[ASSIGNMENT] Only the lines of the data below from the one with "ATOM 19 C C" through the one with "ATOM 40 C C" are wanted. Repeat them exactly.

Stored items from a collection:
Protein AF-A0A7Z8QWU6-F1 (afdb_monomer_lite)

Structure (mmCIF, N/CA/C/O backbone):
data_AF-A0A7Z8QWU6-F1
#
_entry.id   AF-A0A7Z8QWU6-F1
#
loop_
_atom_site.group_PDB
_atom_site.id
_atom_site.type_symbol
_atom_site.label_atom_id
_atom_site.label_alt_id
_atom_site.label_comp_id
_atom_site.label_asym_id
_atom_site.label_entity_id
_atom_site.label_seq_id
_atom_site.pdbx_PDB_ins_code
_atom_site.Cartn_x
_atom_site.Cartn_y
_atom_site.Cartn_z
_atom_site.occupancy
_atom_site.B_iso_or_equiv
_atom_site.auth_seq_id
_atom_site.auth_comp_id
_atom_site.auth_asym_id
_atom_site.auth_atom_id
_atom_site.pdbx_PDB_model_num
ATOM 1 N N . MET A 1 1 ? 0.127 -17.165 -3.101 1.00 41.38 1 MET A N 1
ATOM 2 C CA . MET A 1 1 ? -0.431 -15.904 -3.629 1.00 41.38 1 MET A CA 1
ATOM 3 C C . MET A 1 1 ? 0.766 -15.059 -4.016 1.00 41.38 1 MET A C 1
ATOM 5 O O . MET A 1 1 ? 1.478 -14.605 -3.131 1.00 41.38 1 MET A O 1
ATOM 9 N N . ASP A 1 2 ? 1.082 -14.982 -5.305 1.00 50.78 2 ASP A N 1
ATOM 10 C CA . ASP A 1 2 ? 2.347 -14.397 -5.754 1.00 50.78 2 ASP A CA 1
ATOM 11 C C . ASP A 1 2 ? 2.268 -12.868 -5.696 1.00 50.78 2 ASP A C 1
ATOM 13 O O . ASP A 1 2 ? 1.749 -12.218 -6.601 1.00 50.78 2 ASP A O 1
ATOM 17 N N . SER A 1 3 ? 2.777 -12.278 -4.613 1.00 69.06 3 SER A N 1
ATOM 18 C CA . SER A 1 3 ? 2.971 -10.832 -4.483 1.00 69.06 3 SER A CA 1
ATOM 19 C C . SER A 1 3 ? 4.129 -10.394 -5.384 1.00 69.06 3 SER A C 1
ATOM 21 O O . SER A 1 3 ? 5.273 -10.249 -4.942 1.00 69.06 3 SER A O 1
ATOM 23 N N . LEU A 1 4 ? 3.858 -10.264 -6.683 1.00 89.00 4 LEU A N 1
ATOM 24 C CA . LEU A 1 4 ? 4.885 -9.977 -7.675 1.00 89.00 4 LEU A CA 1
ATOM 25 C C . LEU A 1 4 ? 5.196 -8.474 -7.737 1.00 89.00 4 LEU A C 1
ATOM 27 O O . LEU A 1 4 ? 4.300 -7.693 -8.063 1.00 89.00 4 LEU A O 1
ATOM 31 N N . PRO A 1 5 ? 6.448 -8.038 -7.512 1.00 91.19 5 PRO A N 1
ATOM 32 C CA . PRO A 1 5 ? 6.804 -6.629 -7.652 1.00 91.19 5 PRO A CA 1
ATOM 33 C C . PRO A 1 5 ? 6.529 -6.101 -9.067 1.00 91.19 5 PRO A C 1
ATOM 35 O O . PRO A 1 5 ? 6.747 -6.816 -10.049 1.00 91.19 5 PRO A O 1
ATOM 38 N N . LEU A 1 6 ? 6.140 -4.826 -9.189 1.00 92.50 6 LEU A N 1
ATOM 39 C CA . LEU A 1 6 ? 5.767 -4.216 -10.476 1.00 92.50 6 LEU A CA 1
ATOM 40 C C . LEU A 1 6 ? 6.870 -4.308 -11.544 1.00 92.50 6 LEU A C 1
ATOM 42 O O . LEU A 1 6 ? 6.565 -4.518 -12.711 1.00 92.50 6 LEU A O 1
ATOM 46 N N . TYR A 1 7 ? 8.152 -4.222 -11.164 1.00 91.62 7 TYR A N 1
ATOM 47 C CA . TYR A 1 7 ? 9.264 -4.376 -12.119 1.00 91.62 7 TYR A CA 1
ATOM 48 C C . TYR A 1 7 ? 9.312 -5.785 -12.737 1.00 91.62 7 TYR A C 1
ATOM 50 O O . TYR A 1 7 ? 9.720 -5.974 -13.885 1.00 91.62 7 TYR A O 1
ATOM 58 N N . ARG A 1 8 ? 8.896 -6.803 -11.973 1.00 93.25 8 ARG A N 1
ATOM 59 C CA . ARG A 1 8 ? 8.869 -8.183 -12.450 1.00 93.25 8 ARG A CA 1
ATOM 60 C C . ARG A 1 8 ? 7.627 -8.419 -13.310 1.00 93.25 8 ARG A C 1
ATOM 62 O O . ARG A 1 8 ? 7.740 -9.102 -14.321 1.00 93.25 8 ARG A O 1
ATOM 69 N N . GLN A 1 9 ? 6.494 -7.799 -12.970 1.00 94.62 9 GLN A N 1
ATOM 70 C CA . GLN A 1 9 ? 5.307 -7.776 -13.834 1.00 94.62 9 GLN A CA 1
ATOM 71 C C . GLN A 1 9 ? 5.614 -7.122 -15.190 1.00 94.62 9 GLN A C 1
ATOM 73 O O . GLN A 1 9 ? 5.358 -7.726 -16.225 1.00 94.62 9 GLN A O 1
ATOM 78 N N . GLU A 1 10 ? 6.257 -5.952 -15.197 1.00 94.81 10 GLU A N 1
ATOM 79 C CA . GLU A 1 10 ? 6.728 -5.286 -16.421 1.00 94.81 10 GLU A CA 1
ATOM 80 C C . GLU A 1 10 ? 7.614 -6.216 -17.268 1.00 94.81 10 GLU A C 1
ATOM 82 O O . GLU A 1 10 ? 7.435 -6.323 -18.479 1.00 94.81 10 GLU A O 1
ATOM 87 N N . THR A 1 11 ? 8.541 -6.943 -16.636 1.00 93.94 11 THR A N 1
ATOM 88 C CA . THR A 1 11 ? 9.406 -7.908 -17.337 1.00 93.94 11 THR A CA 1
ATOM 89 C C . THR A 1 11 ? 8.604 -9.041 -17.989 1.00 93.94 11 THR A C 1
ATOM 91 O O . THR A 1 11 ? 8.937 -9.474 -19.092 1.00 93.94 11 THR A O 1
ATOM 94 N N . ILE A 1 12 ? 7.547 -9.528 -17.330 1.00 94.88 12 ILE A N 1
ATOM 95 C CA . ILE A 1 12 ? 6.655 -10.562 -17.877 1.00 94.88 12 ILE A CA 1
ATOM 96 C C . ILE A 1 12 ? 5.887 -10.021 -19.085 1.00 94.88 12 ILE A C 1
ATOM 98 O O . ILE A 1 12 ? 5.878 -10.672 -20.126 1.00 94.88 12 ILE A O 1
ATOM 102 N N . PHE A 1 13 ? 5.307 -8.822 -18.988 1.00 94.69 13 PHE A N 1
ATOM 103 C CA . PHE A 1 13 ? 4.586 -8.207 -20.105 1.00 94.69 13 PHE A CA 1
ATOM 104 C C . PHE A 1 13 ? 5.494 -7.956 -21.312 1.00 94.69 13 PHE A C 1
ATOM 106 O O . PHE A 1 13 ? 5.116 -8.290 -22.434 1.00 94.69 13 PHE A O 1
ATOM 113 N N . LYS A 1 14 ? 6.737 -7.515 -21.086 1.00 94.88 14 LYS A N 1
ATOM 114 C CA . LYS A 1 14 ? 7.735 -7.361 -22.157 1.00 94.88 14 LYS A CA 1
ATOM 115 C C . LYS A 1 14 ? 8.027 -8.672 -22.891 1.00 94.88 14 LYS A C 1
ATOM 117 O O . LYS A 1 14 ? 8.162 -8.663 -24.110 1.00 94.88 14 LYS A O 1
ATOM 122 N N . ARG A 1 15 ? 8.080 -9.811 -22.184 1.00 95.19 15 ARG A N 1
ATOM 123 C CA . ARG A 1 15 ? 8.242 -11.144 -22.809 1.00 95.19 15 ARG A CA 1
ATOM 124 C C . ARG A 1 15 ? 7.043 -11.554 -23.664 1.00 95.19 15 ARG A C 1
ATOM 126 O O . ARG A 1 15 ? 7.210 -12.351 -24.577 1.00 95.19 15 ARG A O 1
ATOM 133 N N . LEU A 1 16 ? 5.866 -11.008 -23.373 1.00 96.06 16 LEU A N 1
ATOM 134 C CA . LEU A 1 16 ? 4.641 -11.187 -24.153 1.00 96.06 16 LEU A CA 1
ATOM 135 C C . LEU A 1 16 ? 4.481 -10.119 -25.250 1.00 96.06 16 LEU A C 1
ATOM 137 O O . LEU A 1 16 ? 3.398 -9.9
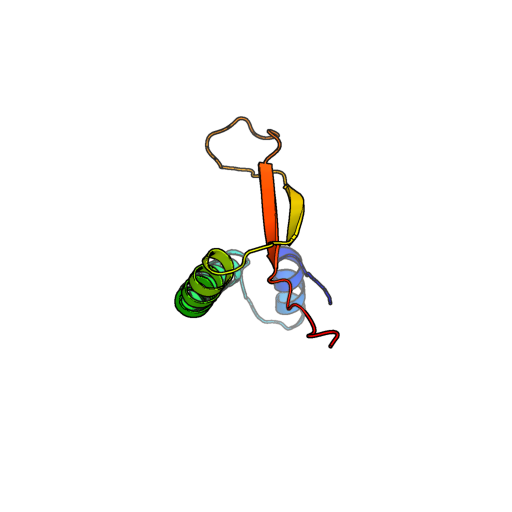87 -25.811 1.00 96.06 16 LEU A O 1
ATOM 141 N N . SER A 1 17 ? 5.533 -9.341 -25.538 1.00 94.88 17 SER A N 1
ATOM 142 C CA . SER A 1 17 ? 5.515 -8.233 -26.504 1.00 94.88 17 SER A CA 1
ATOM 143 C C . SER A 1 17 ? 4.512 -7.119 -26.166 1.00 94.88 17 SER A C 1
ATOM 145 O O . SER A 1 17 ? 4.096 -6.369 -27.046 1.00 94.88 17 SER A O 1
ATOM 147 N N . ILE A 1 18 ? 4.149 -6.979 -24.887 1.00 95.06 18 ILE A N 1
ATOM 148 C CA . ILE A 1 18 ? 3.297 -5.904 -24.375 1.00 95.06 18 ILE A CA 1
ATOM 149 C C . ILE A 1 18 ? 4.195 -4.869 -23.695 1.00 95.06 18 ILE A C 1
ATOM 151 O O . ILE A 1 18 ? 4.821 -5.154 -22.670 1.00 95.06 18 ILE A O 1
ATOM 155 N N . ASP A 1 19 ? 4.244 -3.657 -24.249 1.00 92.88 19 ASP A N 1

[RESULT]
ATOM 19 C C . SER A 1 3 ? 4.129 -10.394 -5.384 1.00 69.06 3 SER A C 1
ATOM 21 O O . SER A 1 3 ? 5.273 -10.249 -4.942 1.00 69.06 3 SER A O 1
ATOM 23 N N . LEU A 1 4 ? 3.858 -10.264 -6.683 1.00 89.00 4 LEU A N 1
ATOM 24 C CA . LEU A 1 4 ? 4.885 -9.977 -7.675 1.00 89.00 4 LEU A CA 1
ATOM 25 C C . LEU A 1 4 ? 5.196 -8.474 -7.737 1.00 89.00 4 LEU A C 1
ATOM 27 O O . LEU A 1 4 ? 4.300 -7.693 -8.063 1.00 89.00 4 LEU A O 1
ATOM 31 N N . PRO A 1 5 ? 6.448 -8.038 -7.512 1.00 91.19 5 PRO A N 1
ATOM 32 C CA . PRO A 1 5 ? 6.804 -6.629 -7.652 1.00 91.19 5 PRO A CA 1
ATOM 33 C C . PRO A 1 5 ? 6.529 -6.101 -9.067 1.00 91.19 5 PRO A C 1
ATOM 35 O O . PRO A 1 5 ? 6.747 -6.816 -10.049 1.00 91.19 5 PRO A O 1
ATOM 38 N N . LEU A 1 6 ? 6.140 -4.826 -9.189 1.00 92.50 6 LEU A N 1
ATOM 39 C CA . LEU A 1 6 ? 5.767 -4.216 -10.476 1.00 92.50 6 LEU A CA 1
ATOM 40 C C . LEU A 1 6 ? 6.870 -4.308 -11.544 1.00 92.50 6 LEU A C 1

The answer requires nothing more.